**About this exercise:**
Only one stretch of the data below is wanted: the lines starting at the one with "ATOM 19 C CA" and ending at the one with "ATOM 66 C CA", both included, given again exactly.

*** Given records Section Begins ***

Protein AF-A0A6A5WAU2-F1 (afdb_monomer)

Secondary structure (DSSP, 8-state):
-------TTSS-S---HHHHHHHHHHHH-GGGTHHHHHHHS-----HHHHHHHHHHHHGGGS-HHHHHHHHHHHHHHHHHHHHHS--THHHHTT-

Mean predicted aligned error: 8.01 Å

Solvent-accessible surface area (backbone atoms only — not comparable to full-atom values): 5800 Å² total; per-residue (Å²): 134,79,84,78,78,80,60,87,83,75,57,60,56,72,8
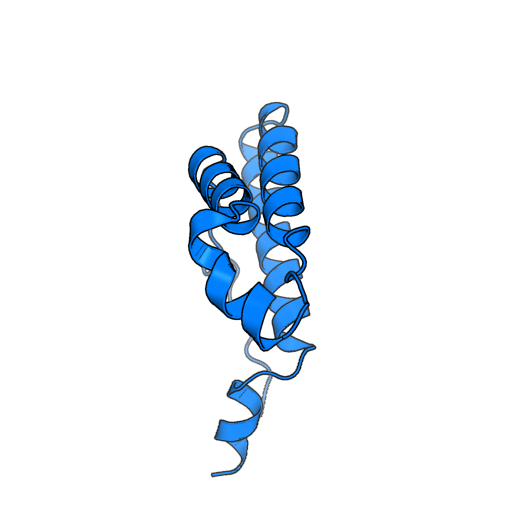2,58,52,66,60,29,42,51,54,26,52,57,61,69,38,57,87,87,40,50,70,51,34,72,74,67,74,53,80,81,84,49,62,63,38,48,47,51,26,52,50,46,61,59,43,70,82,46,56,78,67,62,36,28,53,55,39,32,51,53,53,51,56,50,51,53,53,50,66,73,42,98,46,76,71,69,66,65,74,79,114

InterPro domains:
  IPR021475 Plasticity-Associated Neural Transcript Short/Early meiotic induction protein 1-like [PF11326] (14-95)
  IPR021475 Plasticity-Associated Neural Transcript Short/Early meiotic induction protein 1-like [PTHR28052] (7-95)

Radius of gyration: 17.08 Å; Cα contacts (8 Å, |Δi|>4): 43; chains: 1; bounding box: 45×22×44 Å

Structure (mmCIF, N/CA/C/O backbone):
data_AF-A0A6A5WAU2-F1
#
_entry.id   AF-A0A6A5WAU2-F1
#
loop_
_atom_site.group_PDB
_
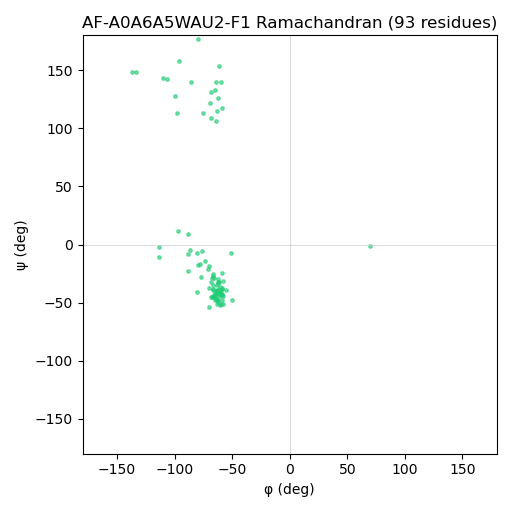atom_site.id
_atom_site.type_symbol
_atom_site.label_atom_id
_atom_site.label_alt_id
_atom_site.label_comp_id
_atom_site.label_asym_id
_atom_site.label_entity_id
_atom_site.label_seq_id
_atom_site.pdbx_PDB_ins_code
_atom_site.Cartn_x
_atom_site.Cartn_y
_atom_site.Cartn_z
_atom_site.occupancy
_atom_site.B_iso_or_equiv
_atom_site.auth_seq_id
_atom_site.auth_comp_id
_atom_site.auth_asym_id
_atom_site.auth_atom_id
_atom_site.pdbx_PDB_model_num
ATOM 1 N N . ASN A 1 1 ? -25.235 -9.959 -17.519 1.00 38.97 1 ASN A N 1
ATOM 2 C CA . ASN A 1 1 ? -24.245 -10.404 -16.522 1.00 38.97 1 ASN A CA 1
ATOM 3 C C . ASN A 1 1 ? -24.321 -9.440 -15.362 1.00 38.97 1 ASN A C 1
ATOM 5 O O . ASN A 1 1 ? -23.894 -8.302 -15.492 1.00 38.97 1 ASN A O 1
ATOM 9 N N . GLU A 1 2 ? -25.017 -9.862 -14.314 1.00 38.41 2 GLU A N 1
ATOM 10 C CA . GLU A 1 2 ? -25.245 -9.094 -13.091 1.00 38.41 2 GLU A CA 1
ATOM 11 C C . GLU A 1 2 ? -23.908 -8.944 -12.339 1.00 38.41 2 GLU A C 1
ATOM 13 O O . GLU A 1 2 ? -23.213 -9.950 -12.176 1.00 38.41 2 GLU A O 1
ATOM 18 N N . PRO A 1 3 ? -23.501 -7.747 -11.882 1.00 50.59 3 PRO A N 1
ATOM 19 C CA . PRO A 1 3 ? -22.344 -7.627 -11.003 1.00 50.59 3 PRO A CA 1
ATOM 20 C C . PRO A 1 3 ? -22.693 -8.259 -9.650 1.00 50.59 3 PRO A C 1
ATOM 22 O O . PRO A 1 3 ? -23.505 -7.726 -8.896 1.00 50.59 3 PRO A O 1
ATOM 25 N N . THR A 1 4 ? -22.106 -9.413 -9.334 1.00 52.53 4 THR A N 1
ATOM 26 C CA . THR A 1 4 ? -22.300 -10.067 -8.034 1.00 52.53 4 THR A CA 1
ATOM 27 C C . THR A 1 4 ? -21.774 -9.166 -6.912 1.00 52.53 4 THR A C 1
ATOM 29 O O . THR A 1 4 ? -20.605 -8.773 -6.958 1.00 52.53 4 THR A O 1
ATOM 32 N N . PRO A 1 5 ? -22.577 -8.845 -5.884 1.00 49.09 5 PRO A N 1
ATOM 33 C CA . PRO A 1 5 ? -22.093 -8.110 -4.728 1.00 49.09 5 PRO A CA 1
ATOM 34 C C . PRO A 1 5 ? -21.273 -9.068 -3.859 1.00 49.09 5 PRO A C 1
ATOM 36 O O . PRO A 1 5 ? -21.814 -10.020 -3.294 1.00 49.09 5 PRO A O 1
ATOM 39 N N . HIS A 1 6 ? -19.961 -8.845 -3.753 1.00 50.84 6 HIS A N 1
ATOM 40 C CA . HIS A 1 6 ? -19.137 -9.570 -2.788 1.00 50.84 6 HIS A CA 1
ATOM 41 C C . HIS A 1 6 ? -19.687 -9.292 -1.390 1.00 50.84 6 HIS A C 1
ATOM 43 O O . HIS A 1 6 ? -19.750 -8.147 -0.936 1.00 50.84 6 HIS A O 1
ATOM 49 N N . SER A 1 7 ? -20.149 -10.344 -0.720 1.00 46.38 7 SER A N 1
ATOM 50 C CA . SER A 1 7 ? -20.606 -10.244 0.656 1.00 46.38 7 SER A CA 1
ATOM 51 C C . SER A 1 7 ? -19.440 -9.756 1.520 1.00 46.38 7 SER A C 1
ATOM 53 O O . SER A 1 7 ? -18.294 -10.185 1.350 1.00 46.38 7 SER A O 1
ATOM 55 N N . HIS A 1 8 ? -19.732 -8.873 2.478 1.00 50.12 8 HIS A N 1
ATOM 56 C CA . HIS A 1 8 ? -18.783 -8.306 3.449 1.00 50.12 8 HIS A CA 1
ATOM 57 C C . HIS A 1 8 ? -17.928 -9.352 4.209 1.00 50.12 8 HIS A C 1
ATOM 59 O O . HIS A 1 8 ? -17.001 -8.982 4.921 1.00 50.12 8 HIS A O 1
ATOM 65 N N . ALA A 1 9 ? -18.214 -10.650 4.054 1.00 57.53 9 ALA A N 1
ATOM 66 C CA . ALA A 1 9 ? -17.461 -11.771 4.604 1.00 57.53 9 ALA A CA 1
ATOM 67 C C . ALA A 1 9 ? -16.109 -12.046 3.909 1.00 57.53 9 ALA A C 1
ATOM 69 O O . ALA A 1 9 ? -15.303 -12.792 4.458 1.00 57.53 9 ALA A O 1
ATOM 70 N N . SER A 1 10 ? -15.848 -11.479 2.725 1.00 75.12 10 SER A N 1
ATOM 71 C CA . SER A 1 10 ? -14.667 -11.850 1.919 1.00 75.12 10 SER A CA 1
ATOM 72 C C . SER A 1 10 ? -13.404 -11.041 2.244 1.00 75.12 10 SER A C 1
ATOM 74 O O . SER A 1 10 ? -12.293 -11.504 1.985 1.00 75.12 10 SER A O 1
ATOM 76 N N . TYR A 1 11 ? -13.544 -9.838 2.810 1.00 83.31 11 TYR A N 1
ATOM 77 C CA . TYR A 1 11 ? -12.396 -8.972 3.082 1.00 83.31 11 TYR A CA 1
ATOM 78 C C . TYR A 1 11 ? -11.752 -9.293 4.434 1.00 83.31 11 TYR A C 1
ATOM 80 O O . TYR A 1 11 ? -12.455 -9.509 5.426 1.00 83.31 11 TYR A O 1
ATOM 88 N N . PRO A 1 12 ? -10.411 -9.287 4.522 1.00 86.75 12 PRO A N 1
ATOM 89 C CA . PRO A 1 12 ? -9.732 -9.527 5.784 1.00 86.75 12 PRO A CA 1
ATOM 90 C C . PRO A 1 12 ? -10.040 -8.395 6.769 1.00 86.75 12 PRO A C 1
ATOM 92 O O . PRO A 1 12 ? -9.909 -7.222 6.445 1.00 86.75 12 PRO A O 1
ATOM 95 N N . THR A 1 13 ? -10.396 -8.740 8.006 1.00 87.25 13 THR A N 1
ATOM 96 C CA . THR A 1 13 ? -10.688 -7.763 9.074 1.00 87.25 13 THR A CA 1
ATOM 97 C C . THR A 1 13 ? -9.445 -7.324 9.851 1.00 87.25 13 THR A C 1
ATOM 99 O O . THR A 1 13 ? -9.523 -6.505 10.767 1.00 87.25 13 THR A O 1
ATOM 102 N N . THR A 1 14 ? -8.289 -7.920 9.554 1.00 87.69 14 THR A N 1
ATOM 103 C CA . THR A 1 14 ? -7.024 -7.688 10.258 1.00 87.69 14 THR A CA 1
ATOM 104 C C . THR A 1 14 ? -5.871 -7.570 9.277 1.00 87.69 14 THR A C 1
ATOM 106 O O . THR A 1 14 ? -5.846 -8.266 8.267 1.00 87.69 14 THR A O 1
ATOM 109 N N . MET A 1 15 ? -4.872 -6.761 9.626 1.00 88.00 15 MET A N 1
ATOM 110 C CA . MET A 1 15 ? -3.632 -6.626 8.863 1.00 88.00 15 MET A CA 1
ATOM 111 C C . MET A 1 15 ? -2.401 -6.672 9.769 1.00 88.00 15 MET A C 1
ATOM 113 O O . MET A 1 15 ? -2.441 -6.224 10.916 1.00 88.00 15 MET A O 1
ATOM 117 N N . SER A 1 16 ? -1.291 -7.197 9.244 1.00 91.81 16 SER A N 1
ATOM 118 C CA . SER A 1 16 ? -0.007 -7.254 9.948 1.00 91.81 16 SER A CA 1
ATOM 119 C C . SER A 1 16 ? 0.897 -6.095 9.528 1.00 91.81 16 SER A C 1
ATOM 121 O O . SER A 1 16 ? 1.384 -6.056 8.398 1.00 91.81 16 SER A O 1
ATOM 123 N N . CYS A 1 17 ? 1.187 -5.170 10.452 1.00 93.81 17 CYS A N 1
ATOM 124 C CA . CYS A 1 17 ? 2.090 -4.046 10.164 1.00 93.81 17 CYS A CA 1
ATOM 125 C C . CYS A 1 17 ? 3.533 -4.501 9.914 1.00 93.81 17 CYS A C 1
ATOM 127 O O . CYS A 1 17 ? 4.270 -3.829 9.197 1.00 93.81 17 CYS A O 1
ATOM 129 N N . ARG A 1 18 ? 3.934 -5.638 10.502 1.00 94.19 18 ARG A N 1
ATOM 130 C CA . ARG A 1 18 ? 5.242 -6.264 10.268 1.00 94.19 18 ARG A CA 1
ATOM 131 C C . ARG A 1 18 ? 5.358 -6.690 8.806 1.00 94.19 18 ARG A C 1
ATOM 133 O O . ARG A 1 18 ? 6.297 -6.282 8.138 1.00 94.19 18 ARG A O 1
ATOM 140 N N . ALA A 1 19 ? 4.361 -7.421 8.307 1.00 93.88 19 ALA A N 1
ATOM 141 C CA . ALA A 1 19 ? 4.333 -7.859 6.916 1.00 93.88 19 ALA A CA 1
ATOM 142 C C . ALA A 1 19 ? 4.274 -6.668 5.942 1.00 93.88 19 ALA A C 1
ATOM 144 O O . ALA A 1 19 ? 4.980 -6.656 4.936 1.00 93.88 19 ALA A O 1
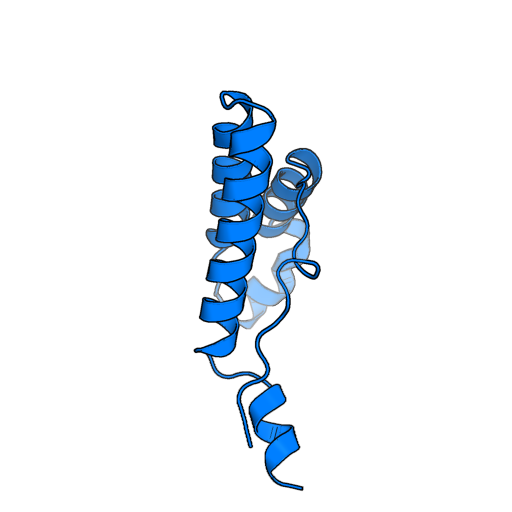
ATOM 145 N N . ALA A 1 20 ? 3.488 -5.633 6.267 1.00 93.88 20 ALA A N 1
ATOM 146 C CA . ALA A 1 20 ? 3.435 -4.408 5.469 1.00 93.88 20 ALA A CA 1
ATOM 147 C C . ALA A 1 20 ? 4.807 -3.711 5.396 1.00 93.88 20 ALA A C 1
ATOM 149 O O . ALA A 1 20 ? 5.242 -3.329 4.309 1.00 93.88 20 ALA A O 1
ATOM 150 N N . PHE A 1 21 ? 5.518 -3.607 6.524 1.00 94.50 21 PHE A N 1
ATOM 151 C CA . PHE A 1 21 ? 6.872 -3.053 6.566 1.00 94.50 21 PHE A CA 1
ATOM 152 C C . PHE A 1 21 ? 7.857 -3.874 5.733 1.00 94.50 21 PHE A C 1
ATOM 154 O O . PHE A 1 21 ? 8.558 -3.302 4.901 1.00 94.50 21 PHE A O 1
ATOM 161 N N . ASP A 1 22 ? 7.878 -5.197 5.912 1.00 94.56 22 ASP A N 1
ATOM 162 C CA . ASP A 1 22 ? 8.789 -6.071 5.172 1.00 94.56 22 ASP A CA 1
ATOM 163 C C . ASP A 1 22 ? 8.552 -5.918 3.657 1.00 94.56 22 ASP A C 1
ATOM 165 O O . ASP A 1 22 ? 9.502 -5.736 2.895 1.00 94.56 22 ASP A O 1
ATOM 169 N N . SER A 1 23 ? 7.289 -5.853 3.212 1.00 92.12 23 SER A N 1
ATOM 170 C CA . SER A 1 23 ? 6.958 -5.617 1.797 1.00 92.12 23 SER A CA 1
ATOM 171 C C . SER A 1 23 ? 7.489 -4.276 1.264 1.00 92.12 23 SER A C 1
ATOM 173 O O . SER A 1 23 ? 8.042 -4.220 0.163 1.00 92.12 23 SER A O 1
ATOM 175 N N . ALA A 1 24 ? 7.387 -3.203 2.054 1.00 93.00 24 ALA A N 1
ATOM 176 C CA . ALA A 1 24 ? 7.883 -1.883 1.678 1.00 93.00 24 ALA A CA 1
ATOM 177 C C . ALA A 1 24 ? 9.416 -1.856 1.618 1.00 93.00 24 ALA A C 1
ATOM 179 O O . ALA A 1 24 ? 9.988 -1.381 0.634 1.00 93.00 24 ALA A O 1
ATOM 180 N N . PHE A 1 25 ? 10.068 -2.434 2.627 1.00 91.00 25 PHE A N 1
ATOM 181 C CA . PHE A 1 25 ? 11.519 -2.505 2.743 1.00 91.00 25 PHE A CA 1
ATOM 182 C C . PHE A 1 25 ? 12.149 -3.297 1.591 1.00 91.00 25 PHE A C 1
ATOM 184 O O . PHE A 1 25 ? 13.082 -2.819 0.935 1.00 91.00 25 PHE A O 1
ATOM 191 N N . TYR A 1 26 ? 11.608 -4.478 1.279 1.00 89.12 26 TYR A N 1
ATOM 192 C CA . TYR A 1 26 ? 12.093 -5.284 0.159 1.00 89.12 26 TYR A CA 1
ATOM 193 C C . TYR A 1 26 ? 11.795 -4.639 -1.192 1.00 89.12 26 TYR A C 1
ATOM 195 O O . TYR A 1 26 ? 12.608 -4.747 -2.109 1.00 89.12 26 TYR A O 1
ATOM 203 N N . CYS A 1 27 ? 10.687 -3.903 -1.323 1.00 88.88 27 CYS A N 1
ATOM 204 C CA . CYS A 1 27 ? 10.424 -3.154 -2.545 1.00 88.88 27 CYS A CA 1
ATOM 205 C C . CYS A 1 27 ? 11.492 -2.079 -2.793 1.00 88.88 27 CYS A C 1
ATOM 207 O O . CYS A 1 27 ? 11.931 -1.916 -3.932 1.00 88.88 27 CYS A O 1
ATOM 209 N N . THR A 1 28 ? 11.925 -1.364 -1.754 1.00 85.50 28 THR A N 1
ATOM 210 C CA . THR A 1 28 ? 12.969 -0.332 -1.874 1.00 85.50 28 THR A CA 1
ATOM 211 C C . THR A 1 28 ? 14.384 -0.895 -1.960 1.00 85.50 28 THR A C 1
ATOM 213 O O . THR A 1 28 ? 15.304 -0.191 -2.368 1.00 85.50 28 THR A O 1
ATOM 216 N N . SER A 1 29 ? 14.574 -2.156 -1.579 1.00 85.50 29 SER A N 1
ATOM 217 C CA . SER A 1 29 ? 15.892 -2.779 -1.539 1.00 85.50 29 SER A CA 1
ATOM 218 C C . SER A 1 29 ? 16.449 -2.996 -2.949 1.00 85.50 29 SER A C 1
ATOM 220 O O . SER A 1 29 ? 15.875 -3.710 -3.772 1.00 85.50 29 SER A O 1
ATOM 222 N N . PHE A 1 30 ? 17.616 -2.406 -3.209 1.00 73.56 30 PHE A N 1
ATOM 223 C CA . PHE A 1 30 ? 18.293 -2.450 -4.509 1.00 73.56 30 PHE A CA 1
ATOM 224 C C . PHE A 1 30 ? 18.804 -3.852 -4.875 1.00 73.56 30 PHE A C 1
ATOM 226 O O . PHE A 1 30 ? 18.834 -4.215 -6.051 1.00 73.56 30 PHE A O 1
ATOM 233 N N . ALA A 1 31 ? 19.140 -4.668 -3.868 1.00 73.06 31 ALA A N 1
ATOM 234 C CA . ALA A 1 31 ? 19.781 -5.972 -4.048 1.00 73.06 31 ALA A CA 1
ATOM 235 C C . ALA A 1 31 ? 18.997 -6.923 -4.973 1.00 73.06 31 ALA A C 1
ATOM 237 O O . ALA A 1 31 ? 19.592 -7.599 -5.803 1.00 73.06 31 ALA A O 1
ATOM 238 N N . GLY A 1 32 ? 17.662 -6.935 -4.890 1.00 72.88 32 GLY A N 1
ATOM 239 C CA . GLY A 1 32 ? 16.818 -7.777 -5.748 1.00 72.88 32 GLY A CA 1
ATOM 240 C C . GLY A 1 32 ? 16.411 -7.131 -7.076 1.00 72.88 32 GLY A C 1
ATOM 241 O O . GLY A 1 32 ? 15.811 -7.793 -7.919 1.00 72.88 32 GLY A O 1
ATOM 242 N N . LYS A 1 33 ? 16.697 -5.837 -7.272 1.00 79.06 33 LYS A N 1
ATOM 243 C CA . LYS A 1 33 ? 16.186 -5.037 -8.401 1.00 79.06 33 LYS A CA 1
ATOM 244 C C . LYS A 1 33 ? 17.263 -4.586 -9.384 1.00 
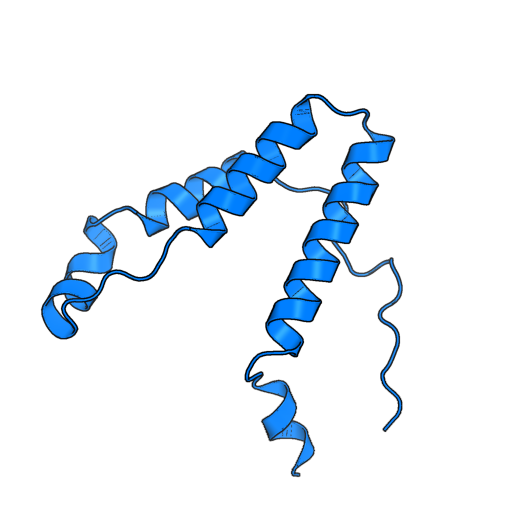79.06 33 LYS A C 1
ATOM 246 O O . LYS A 1 33 ? 16.919 -4.007 -10.413 1.00 79.06 33 LYS A O 1
ATOM 251 N N . PHE A 1 34 ? 18.531 -4.906 -9.119 1.00 83.06 34 PHE A N 1
ATOM 252 C CA . PHE A 1 34 ? 19.671 -4.536 -9.961 1.00 83.06 34 PHE A CA 1
ATOM 253 C C . PHE A 1 34 ? 19.460 -4.877 -11.442 1.00 83.06 34 PHE A C 1
ATOM 255 O O . PHE A 1 34 ? 19.613 -4.005 -12.288 1.00 83.06 34 PHE A O 1
ATOM 262 N N . ASN A 1 35 ? 19.006 -6.094 -11.761 1.00 86.56 35 ASN A N 1
ATOM 263 C CA . ASN A 1 35 ? 18.771 -6.510 -13.150 1.00 86.56 35 ASN A CA 1
ATOM 264 C C . ASN A 1 35 ? 17.681 -5.683 -13.855 1.00 86.56 35 ASN A C 1
ATOM 266 O O . ASN A 1 35 ? 17.822 -5.356 -15.031 1.00 86.56 35 ASN A O 1
ATOM 270 N N . HIS A 1 36 ? 16.598 -5.337 -13.151 1.00 84.38 36 HIS A N 1
ATOM 271 C CA . HIS A 1 36 ? 15.513 -4.526 -13.712 1.00 84.38 36 HIS A CA 1
ATOM 272 C C . HIS A 1 36 ? 15.985 -3.100 -13.988 1.00 84.38 36 HIS A C 1
ATOM 274 O O . HIS A 1 36 ? 15.738 -2.562 -15.062 1.00 84.38 36 HIS A O 1
ATOM 280 N N . ILE A 1 37 ? 16.705 -2.513 -13.030 1.00 87.38 37 ILE A N 1
ATOM 281 C CA . ILE A 1 37 ? 17.268 -1.168 -13.154 1.00 87.38 37 ILE A CA 1
ATOM 282 C C . ILE A 1 37 ? 18.318 -1.141 -14.267 1.00 87.38 37 ILE A C 1
ATOM 284 O O . ILE A 1 37 ? 18.302 -0.237 -15.091 1.00 87.38 37 ILE A O 1
ATOM 288 N N . TYR A 1 38 ? 19.177 -2.158 -14.349 1.00 87.19 38 TYR A N 1
ATOM 289 C CA . TYR A 1 38 ? 20.173 -2.284 -15.410 1.00 87.19 38 TYR A CA 1
ATOM 290 C C . TYR A 1 38 ? 19.532 -2.389 -16.801 1.00 87.
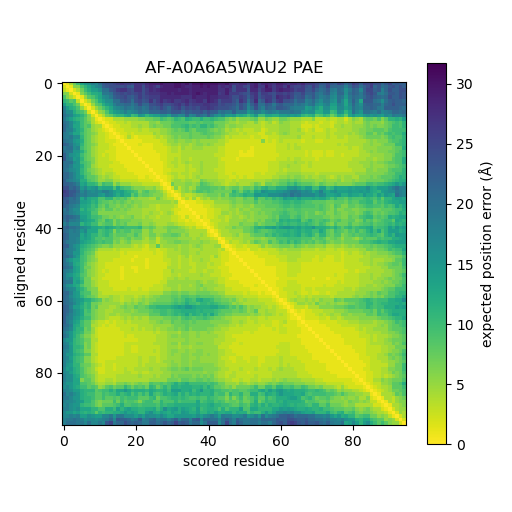19 38 TYR A C 1
ATOM 292 O O . TYR A 1 38 ? 20.002 -1.758 -17.742 1.00 87.19 38 TYR A O 1
ATOM 300 N N . ARG A 1 39 ? 18.449 -3.165 -16.942 1.00 91.00 39 ARG A N 1
ATOM 301 C CA . ARG A 1 39 ? 17.810 -3.412 -18.242 1.00 91.00 39 ARG A CA 1
ATOM 302 C C . ARG A 1 39 ? 16.890 -2.282 -18.701 1.00 91.00 39 ARG A C 1
ATOM 304 O O . ARG A 1 39 ? 16.863 -1.984 -19.889 1.00 91.00 39 ARG A O 1
ATOM 311 N N . TYR A 1 40 ? 16.112 -1.706 -17.788 1.00 89.44 40 TYR A N 1
ATOM 312 C CA . TYR A 1 40 ? 15.042 -0.761 -18.124 1.00 89.44 40 TYR A CA 1
ATOM 313 C C . TYR A 1 40 ? 15.307 0.665 -17.630 1.00 89.44 40 TYR A C 1
ATOM 315 O O . TYR A 1 40 ? 14.582 1.576 -18.008 1.00 89.44 40 TYR A O 1
ATOM 323 N N . GLY A 1 41 ? 16.313 0.886 -16.778 1.00 85.62 41 GLY A N 1
ATOM 324 C CA . GLY A 1 41 ? 16.635 2.209 -16.228 1.00 85.62 41 GLY A CA 1
ATOM 325 C C . GLY A 1 41 ? 15.606 2.761 -15.236 1.00 85.62 41 GLY A C 1
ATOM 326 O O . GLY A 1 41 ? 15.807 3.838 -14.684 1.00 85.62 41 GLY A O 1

*** Given records Section Ends ***

**Result for this exercise:**
ATOM 19 C CA . PRO A 1 3 ? -22.344 -7.627 -11.003 1.00 50.59 3 PRO A CA 1
ATOM 20 C C . PRO A 1 3 ? -22.693 -8.259 -9.650 1.00 50.59 3 PRO A C 1
ATOM 22 O O . PRO A 1 3 ? -23.505 -7.726 -8.896 1.00 50.59 3 PRO A O 1
ATOM 25 N N . THR A 1 4 ? -22.106 -9.413 -9.334 1.00 52.53 4 THR A N 1
ATOM 26 C CA . THR A 1 4 ? -22.300 -10.067 -8.034 1.00 52.53 4 THR A CA 1
ATOM 27 C C . THR A 1 4 ? -21.774 -9.166 -6.912 1.00 52.53 4 THR A C 1
ATOM 29 O O . THR A 1 4 ? -20.605 -8.773 -6.958 1.00 52.53 4 THR A O 1
ATOM 32 N N . PRO A 1 5 ? -22.577 -8.845 -5.884 1.00 49.09 5 PRO A N 1
ATOM 33 C CA . PRO A 1 5 ? -22.093 -8.110 -4.728 1.00 49.09 5 PRO A CA 1
ATOM 34 C C . PRO A 1 5 ? -21.273 -9.068 -3.859 1.00 49.09 5 PRO A C 1
ATOM 36 O O . PRO A 1 5 ? -21.814 -10.020 -3.294 1.00 49.09 5 PRO A O 1
ATOM 39 N N . HIS A 1 6 ? -19.961 -8.845 -3.753 1.00 50.84 6 HIS A N 1
ATOM 40 C CA . HIS A 1 6 ? -19.137 -9.570 -2.788 1.00 50.84 6 HIS A CA 1
ATOM 41 C C . HIS A 1 6 ? -19.687 -9.292 -1.390 1.00 50.84 6 HIS A C 1
ATOM 43 O O . HIS A 1 6 ? -19.750 -8.147 -0.936 1.00 50.84 6 HIS A O 1
ATOM 49 N N . SER A 1 7 ? -20.149 -10.344 -0.720 1.00 46.38 7 SER A N 1
ATOM 50 C CA . SER A 1 7 ? -20.606 -10.244 0.656 1.00 46.38 7 SER A CA 1
ATOM 51 C C . SER A 1 7 ? -19.440 -9.756 1.520 1.00 46.38 7 SER A C 1
ATOM 53 O O . SER A 1 7 ? -18.294 -10.185 1.350 1.00 46.38 7 SER A O 1
ATOM 55 N N . HIS A 1 8 ? -19.732 -8.873 2.478 1.00 50.12 8 HIS A N 1
ATOM 56 C CA . HIS A 1 8 ? -18.783 -8.306 3.449 1.00 50.12 8 HIS A CA 1
ATOM 57 C C . HIS A 1 8 ? -17.928 -9.352 4.209 1.00 50.12 8 HIS A C 1
ATOM 59 O O . HIS A 1 8 ? -17.001 -8.982 4.921 1.00 50.12 8 HIS A O 1
ATOM 65 N N . ALA A 1 9 ? -18.214 -10.650 4.054 1.00 57.53 9 ALA A N 1
ATOM 66 C CA . ALA A 1 9 ? -17.461 -11.771 4.604 1.00 57.53 9 ALA A CA 1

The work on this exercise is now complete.